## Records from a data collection
--*--
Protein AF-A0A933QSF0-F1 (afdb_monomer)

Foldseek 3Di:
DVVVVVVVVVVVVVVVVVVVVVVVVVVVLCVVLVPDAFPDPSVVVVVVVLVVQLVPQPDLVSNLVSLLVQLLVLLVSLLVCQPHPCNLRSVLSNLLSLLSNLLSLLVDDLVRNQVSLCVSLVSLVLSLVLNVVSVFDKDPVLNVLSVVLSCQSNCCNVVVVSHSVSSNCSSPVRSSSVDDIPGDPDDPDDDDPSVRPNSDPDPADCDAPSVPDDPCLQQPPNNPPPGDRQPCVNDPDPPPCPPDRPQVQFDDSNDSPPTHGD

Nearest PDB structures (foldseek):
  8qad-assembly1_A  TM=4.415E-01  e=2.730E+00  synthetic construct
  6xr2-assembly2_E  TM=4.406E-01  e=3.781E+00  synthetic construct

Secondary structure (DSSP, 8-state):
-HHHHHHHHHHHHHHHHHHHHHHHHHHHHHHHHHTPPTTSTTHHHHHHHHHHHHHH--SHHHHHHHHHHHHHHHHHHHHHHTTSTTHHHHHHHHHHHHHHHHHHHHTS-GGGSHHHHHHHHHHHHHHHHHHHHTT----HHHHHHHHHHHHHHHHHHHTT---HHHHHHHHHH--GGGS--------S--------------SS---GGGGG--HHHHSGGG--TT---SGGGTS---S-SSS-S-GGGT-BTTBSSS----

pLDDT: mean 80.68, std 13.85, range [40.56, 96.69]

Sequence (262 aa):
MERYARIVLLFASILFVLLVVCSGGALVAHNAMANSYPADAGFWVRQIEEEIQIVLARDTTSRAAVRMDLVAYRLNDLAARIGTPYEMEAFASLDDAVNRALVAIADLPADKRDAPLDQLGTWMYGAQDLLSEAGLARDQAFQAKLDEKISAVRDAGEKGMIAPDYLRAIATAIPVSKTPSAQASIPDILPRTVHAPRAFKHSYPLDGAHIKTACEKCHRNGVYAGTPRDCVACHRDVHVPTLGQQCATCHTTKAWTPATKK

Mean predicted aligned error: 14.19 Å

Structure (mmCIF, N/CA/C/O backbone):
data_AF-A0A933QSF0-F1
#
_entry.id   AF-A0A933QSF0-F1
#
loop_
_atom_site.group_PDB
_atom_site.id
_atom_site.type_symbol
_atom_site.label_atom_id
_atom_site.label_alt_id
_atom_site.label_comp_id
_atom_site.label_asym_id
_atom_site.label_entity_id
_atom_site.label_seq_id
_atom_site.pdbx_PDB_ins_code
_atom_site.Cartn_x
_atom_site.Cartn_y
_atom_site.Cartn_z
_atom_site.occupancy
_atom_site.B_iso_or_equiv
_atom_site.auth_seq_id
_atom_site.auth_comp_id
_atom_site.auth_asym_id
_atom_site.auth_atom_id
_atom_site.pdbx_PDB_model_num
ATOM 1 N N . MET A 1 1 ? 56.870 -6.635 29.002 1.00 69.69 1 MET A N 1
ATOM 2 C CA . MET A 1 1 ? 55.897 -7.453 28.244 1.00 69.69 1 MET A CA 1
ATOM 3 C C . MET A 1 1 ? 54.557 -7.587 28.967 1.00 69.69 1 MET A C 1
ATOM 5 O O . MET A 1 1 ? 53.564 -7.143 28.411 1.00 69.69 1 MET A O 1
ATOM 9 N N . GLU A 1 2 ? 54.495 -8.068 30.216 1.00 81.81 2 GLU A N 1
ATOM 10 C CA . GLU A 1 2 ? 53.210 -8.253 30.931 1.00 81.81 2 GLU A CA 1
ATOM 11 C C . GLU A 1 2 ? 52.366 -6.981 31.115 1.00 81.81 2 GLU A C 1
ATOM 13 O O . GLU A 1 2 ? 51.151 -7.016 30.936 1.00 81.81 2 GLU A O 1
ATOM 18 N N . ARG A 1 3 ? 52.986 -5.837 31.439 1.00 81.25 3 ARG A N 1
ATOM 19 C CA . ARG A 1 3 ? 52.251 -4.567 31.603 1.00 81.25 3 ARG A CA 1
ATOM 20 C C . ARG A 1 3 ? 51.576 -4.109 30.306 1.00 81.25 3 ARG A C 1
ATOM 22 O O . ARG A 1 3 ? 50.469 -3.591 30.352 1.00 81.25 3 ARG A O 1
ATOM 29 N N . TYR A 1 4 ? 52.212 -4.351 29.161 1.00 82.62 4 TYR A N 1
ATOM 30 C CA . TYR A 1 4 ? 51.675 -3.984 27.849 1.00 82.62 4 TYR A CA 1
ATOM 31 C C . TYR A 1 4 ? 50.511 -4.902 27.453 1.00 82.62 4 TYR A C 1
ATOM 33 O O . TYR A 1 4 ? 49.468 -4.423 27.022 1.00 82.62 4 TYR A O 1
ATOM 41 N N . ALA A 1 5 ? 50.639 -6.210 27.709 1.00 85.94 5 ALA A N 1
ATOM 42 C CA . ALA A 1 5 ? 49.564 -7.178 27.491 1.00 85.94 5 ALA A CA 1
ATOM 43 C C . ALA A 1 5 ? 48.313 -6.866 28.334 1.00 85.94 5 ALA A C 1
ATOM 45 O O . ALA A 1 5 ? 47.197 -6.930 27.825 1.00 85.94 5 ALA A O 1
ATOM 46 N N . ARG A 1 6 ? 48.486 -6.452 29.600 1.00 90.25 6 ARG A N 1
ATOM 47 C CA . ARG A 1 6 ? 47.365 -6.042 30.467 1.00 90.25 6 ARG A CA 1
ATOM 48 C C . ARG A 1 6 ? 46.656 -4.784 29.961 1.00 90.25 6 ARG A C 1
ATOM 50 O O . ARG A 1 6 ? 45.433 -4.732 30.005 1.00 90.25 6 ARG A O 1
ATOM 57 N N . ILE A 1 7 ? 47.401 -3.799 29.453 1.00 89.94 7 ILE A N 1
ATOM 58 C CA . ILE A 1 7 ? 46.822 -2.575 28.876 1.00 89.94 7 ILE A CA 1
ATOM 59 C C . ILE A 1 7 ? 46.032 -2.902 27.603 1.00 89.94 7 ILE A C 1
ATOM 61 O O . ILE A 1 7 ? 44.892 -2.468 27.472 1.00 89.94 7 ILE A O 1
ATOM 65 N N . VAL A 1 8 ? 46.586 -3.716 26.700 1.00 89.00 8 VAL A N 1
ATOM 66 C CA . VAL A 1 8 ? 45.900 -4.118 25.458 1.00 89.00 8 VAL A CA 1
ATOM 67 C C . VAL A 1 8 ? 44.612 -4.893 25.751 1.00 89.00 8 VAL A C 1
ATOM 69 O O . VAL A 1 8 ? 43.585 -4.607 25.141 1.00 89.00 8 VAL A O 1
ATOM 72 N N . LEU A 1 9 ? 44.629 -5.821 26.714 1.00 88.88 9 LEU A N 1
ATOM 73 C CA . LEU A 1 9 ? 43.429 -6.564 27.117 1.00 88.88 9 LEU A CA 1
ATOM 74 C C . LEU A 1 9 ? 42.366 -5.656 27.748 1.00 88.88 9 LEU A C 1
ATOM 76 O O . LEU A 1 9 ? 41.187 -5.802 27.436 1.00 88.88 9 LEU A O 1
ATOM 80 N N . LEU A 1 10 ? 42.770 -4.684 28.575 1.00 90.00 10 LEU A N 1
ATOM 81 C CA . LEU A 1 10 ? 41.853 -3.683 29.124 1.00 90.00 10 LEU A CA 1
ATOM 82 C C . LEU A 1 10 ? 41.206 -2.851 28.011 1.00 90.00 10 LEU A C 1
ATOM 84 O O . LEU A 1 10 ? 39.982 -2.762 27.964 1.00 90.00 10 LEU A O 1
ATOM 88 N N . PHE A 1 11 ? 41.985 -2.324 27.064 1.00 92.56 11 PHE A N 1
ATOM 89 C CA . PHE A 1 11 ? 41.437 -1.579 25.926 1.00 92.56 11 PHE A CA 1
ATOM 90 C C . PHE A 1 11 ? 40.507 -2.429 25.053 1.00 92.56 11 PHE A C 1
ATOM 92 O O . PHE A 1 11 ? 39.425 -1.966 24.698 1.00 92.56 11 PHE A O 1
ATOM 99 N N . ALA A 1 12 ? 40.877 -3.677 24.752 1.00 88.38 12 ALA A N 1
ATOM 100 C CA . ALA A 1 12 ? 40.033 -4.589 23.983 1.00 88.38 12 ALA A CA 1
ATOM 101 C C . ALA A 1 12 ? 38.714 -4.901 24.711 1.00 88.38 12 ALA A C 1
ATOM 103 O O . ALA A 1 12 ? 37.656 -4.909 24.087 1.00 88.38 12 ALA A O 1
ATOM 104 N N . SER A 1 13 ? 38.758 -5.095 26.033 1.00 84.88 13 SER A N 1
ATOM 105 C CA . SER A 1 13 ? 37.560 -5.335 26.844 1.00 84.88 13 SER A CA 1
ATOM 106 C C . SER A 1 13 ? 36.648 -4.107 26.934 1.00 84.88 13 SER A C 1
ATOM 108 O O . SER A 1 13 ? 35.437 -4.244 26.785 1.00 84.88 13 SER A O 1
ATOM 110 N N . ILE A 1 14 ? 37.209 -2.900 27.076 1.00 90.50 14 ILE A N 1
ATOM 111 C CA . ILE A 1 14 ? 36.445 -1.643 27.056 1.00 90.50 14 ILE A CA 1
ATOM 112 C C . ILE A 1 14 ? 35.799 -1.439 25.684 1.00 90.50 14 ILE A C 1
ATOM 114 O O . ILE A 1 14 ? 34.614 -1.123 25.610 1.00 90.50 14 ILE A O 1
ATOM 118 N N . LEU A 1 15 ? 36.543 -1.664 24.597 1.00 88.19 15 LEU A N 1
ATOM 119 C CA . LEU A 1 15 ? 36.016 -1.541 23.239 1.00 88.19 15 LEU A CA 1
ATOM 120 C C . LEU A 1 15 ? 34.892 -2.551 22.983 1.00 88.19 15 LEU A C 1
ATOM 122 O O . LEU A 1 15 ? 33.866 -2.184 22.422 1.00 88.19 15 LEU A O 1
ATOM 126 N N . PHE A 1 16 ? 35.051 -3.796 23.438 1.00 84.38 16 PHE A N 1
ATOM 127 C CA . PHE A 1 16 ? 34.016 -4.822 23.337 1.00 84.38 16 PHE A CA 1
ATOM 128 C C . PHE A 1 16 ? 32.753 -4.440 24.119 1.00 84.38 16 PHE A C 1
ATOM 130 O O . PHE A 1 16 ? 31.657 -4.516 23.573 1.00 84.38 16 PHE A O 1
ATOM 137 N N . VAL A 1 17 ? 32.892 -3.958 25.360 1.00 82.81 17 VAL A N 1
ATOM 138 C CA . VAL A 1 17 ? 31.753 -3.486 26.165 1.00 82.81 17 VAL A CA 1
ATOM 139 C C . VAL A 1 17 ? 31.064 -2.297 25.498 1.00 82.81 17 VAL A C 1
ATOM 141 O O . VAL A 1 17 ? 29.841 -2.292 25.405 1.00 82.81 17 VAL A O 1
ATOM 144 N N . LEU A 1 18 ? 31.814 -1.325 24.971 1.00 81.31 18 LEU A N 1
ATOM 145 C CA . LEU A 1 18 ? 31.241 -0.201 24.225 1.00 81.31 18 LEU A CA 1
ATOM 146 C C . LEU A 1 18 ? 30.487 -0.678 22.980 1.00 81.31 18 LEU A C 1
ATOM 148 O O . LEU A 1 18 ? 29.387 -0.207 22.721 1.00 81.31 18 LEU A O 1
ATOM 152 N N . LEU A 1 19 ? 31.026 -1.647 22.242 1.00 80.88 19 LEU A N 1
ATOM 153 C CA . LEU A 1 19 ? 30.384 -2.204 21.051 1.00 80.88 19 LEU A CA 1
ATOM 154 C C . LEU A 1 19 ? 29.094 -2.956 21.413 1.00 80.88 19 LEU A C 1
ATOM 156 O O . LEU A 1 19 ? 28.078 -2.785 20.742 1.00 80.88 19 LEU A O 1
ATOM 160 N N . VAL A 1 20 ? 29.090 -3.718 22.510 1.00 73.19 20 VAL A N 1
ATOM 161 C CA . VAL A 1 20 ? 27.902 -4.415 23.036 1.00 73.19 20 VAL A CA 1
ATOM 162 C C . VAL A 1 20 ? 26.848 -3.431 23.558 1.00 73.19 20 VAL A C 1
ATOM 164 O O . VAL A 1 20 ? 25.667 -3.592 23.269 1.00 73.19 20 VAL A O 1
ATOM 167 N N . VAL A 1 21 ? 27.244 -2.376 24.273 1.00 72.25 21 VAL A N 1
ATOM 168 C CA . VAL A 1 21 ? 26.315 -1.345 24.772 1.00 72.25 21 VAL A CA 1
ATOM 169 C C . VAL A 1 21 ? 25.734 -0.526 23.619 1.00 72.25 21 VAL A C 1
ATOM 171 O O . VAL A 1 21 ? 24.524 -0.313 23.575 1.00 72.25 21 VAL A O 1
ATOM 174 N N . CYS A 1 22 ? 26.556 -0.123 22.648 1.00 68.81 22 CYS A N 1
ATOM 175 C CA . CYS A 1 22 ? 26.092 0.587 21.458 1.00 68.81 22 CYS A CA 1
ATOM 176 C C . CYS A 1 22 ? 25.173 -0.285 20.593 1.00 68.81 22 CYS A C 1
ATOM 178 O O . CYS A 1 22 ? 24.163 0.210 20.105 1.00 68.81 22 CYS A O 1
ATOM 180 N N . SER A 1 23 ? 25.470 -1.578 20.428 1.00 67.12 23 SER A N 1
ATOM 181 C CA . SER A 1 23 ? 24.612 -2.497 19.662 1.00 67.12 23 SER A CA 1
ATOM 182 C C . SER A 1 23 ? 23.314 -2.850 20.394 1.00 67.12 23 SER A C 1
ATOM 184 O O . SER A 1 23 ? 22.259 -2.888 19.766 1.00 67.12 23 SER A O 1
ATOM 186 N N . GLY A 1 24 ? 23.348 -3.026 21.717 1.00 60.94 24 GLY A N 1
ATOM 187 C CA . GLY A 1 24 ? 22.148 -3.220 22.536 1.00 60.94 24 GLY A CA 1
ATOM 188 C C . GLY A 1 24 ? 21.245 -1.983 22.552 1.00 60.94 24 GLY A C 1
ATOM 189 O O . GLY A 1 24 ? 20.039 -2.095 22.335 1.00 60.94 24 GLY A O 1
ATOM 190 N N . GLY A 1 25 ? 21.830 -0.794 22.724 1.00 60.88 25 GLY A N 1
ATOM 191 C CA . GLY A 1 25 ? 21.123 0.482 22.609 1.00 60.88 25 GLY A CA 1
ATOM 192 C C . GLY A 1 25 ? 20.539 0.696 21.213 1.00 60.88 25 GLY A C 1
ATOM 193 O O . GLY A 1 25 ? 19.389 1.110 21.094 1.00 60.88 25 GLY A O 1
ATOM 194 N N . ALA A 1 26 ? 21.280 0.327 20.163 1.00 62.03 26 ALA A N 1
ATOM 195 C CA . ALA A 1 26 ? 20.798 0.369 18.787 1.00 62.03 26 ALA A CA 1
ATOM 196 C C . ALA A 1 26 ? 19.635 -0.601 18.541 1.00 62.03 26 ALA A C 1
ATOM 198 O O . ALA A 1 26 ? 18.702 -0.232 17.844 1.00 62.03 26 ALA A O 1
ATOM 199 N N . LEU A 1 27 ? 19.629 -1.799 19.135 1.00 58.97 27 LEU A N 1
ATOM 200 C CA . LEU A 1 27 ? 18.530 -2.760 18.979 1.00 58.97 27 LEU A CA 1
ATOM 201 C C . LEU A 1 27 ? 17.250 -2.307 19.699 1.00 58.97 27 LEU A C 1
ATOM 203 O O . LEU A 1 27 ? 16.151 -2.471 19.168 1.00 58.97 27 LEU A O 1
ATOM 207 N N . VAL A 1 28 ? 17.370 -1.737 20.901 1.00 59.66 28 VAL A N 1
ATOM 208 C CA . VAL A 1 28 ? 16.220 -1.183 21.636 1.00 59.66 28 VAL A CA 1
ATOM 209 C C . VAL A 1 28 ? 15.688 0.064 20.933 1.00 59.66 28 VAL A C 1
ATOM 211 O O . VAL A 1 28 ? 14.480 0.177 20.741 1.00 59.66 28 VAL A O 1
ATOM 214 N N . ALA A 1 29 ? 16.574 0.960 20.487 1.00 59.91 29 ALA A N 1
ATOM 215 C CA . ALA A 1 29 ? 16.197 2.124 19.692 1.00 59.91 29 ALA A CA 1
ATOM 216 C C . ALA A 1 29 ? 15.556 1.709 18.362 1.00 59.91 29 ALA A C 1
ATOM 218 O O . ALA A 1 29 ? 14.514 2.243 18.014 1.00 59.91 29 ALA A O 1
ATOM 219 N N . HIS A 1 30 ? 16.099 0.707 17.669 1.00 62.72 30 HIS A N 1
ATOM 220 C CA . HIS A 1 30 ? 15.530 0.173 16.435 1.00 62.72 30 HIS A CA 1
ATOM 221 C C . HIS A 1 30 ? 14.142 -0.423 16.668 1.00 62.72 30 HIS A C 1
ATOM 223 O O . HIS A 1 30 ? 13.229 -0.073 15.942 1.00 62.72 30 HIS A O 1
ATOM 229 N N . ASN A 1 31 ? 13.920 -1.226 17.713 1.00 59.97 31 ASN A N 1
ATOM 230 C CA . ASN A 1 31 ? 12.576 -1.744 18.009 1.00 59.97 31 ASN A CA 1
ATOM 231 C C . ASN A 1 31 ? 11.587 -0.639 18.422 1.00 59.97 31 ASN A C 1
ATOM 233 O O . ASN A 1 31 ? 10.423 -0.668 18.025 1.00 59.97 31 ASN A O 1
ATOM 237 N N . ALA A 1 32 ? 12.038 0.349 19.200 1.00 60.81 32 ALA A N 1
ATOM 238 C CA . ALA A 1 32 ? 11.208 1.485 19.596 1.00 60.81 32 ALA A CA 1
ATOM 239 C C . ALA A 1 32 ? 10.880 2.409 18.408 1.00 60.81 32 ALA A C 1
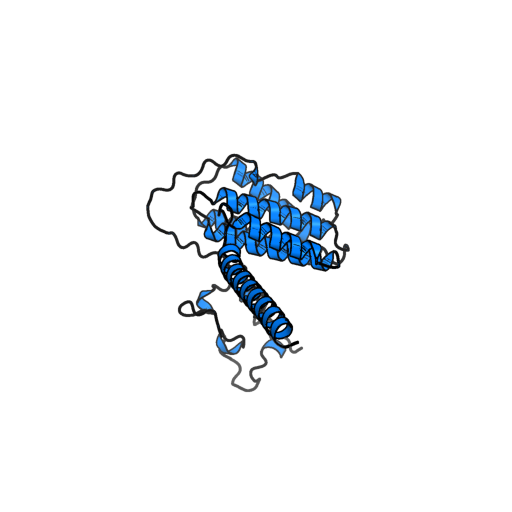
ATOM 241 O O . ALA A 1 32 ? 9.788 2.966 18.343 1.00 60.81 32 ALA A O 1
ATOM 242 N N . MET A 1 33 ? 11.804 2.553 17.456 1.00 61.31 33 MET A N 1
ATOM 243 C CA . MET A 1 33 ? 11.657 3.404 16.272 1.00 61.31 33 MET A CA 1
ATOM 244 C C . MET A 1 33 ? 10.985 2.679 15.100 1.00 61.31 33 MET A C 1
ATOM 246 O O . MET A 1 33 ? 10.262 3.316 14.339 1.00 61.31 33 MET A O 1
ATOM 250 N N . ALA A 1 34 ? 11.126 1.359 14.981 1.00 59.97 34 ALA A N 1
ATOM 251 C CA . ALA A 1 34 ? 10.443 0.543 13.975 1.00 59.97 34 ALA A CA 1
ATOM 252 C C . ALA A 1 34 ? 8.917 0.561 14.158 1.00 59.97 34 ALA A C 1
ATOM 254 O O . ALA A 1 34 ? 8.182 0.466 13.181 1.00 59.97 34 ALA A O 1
--*--
Above are the entries. Output exactly the lines beginning with the line that has "ATOM 203 O O" and ending with the line that has "ATOM 220 C CA".

ATOM 203 O O . LEU A 1 27 ? 16.151 -2.471 19.168 1.00 58.97 27 LEU A O 1
ATOM 207 N N . VAL A 1 28 ? 17.370 -1.737 20.901 1.00 59.66 28 VAL A N 1
ATOM 208 C CA . VAL A 1 28 ? 16.220 -1.183 21.636 1.00 59.66 28 VAL A CA 1
ATOM 209 C C . VAL A 1 28 ? 15.688 0.064 20.933 1.00 59.66 28 VAL A C 1
ATOM 211 O O . VAL A 1 28 ? 14.480 0.177 20.741 1.00 59.66 28 VAL A O 1
ATOM 214 N N . ALA A 1 29 ? 16.574 0.960 20.487 1.00 59.91 29 ALA A N 1
ATOM 215 C CA . ALA A 1 29 ? 16.197 2.124 19.692 1.00 59.91 29 ALA A CA 1
ATOM 216 C C . ALA A 1 29 ? 15.556 1.709 18.362 1.00 59.91 29 ALA A C 1
ATOM 218 O O . ALA A 1 29 ? 14.514 2.243 18.014 1.00 59.91 29 ALA A O 1
ATOM 219 N N . HIS A 1 30 ? 16.099 0.707 17.669 1.00 62.72 30 HIS A N 1
ATOM 220 C CA . HIS A 1 30 ? 15.530 0.173 16.435 1.00 62.72 30 HIS A CA 1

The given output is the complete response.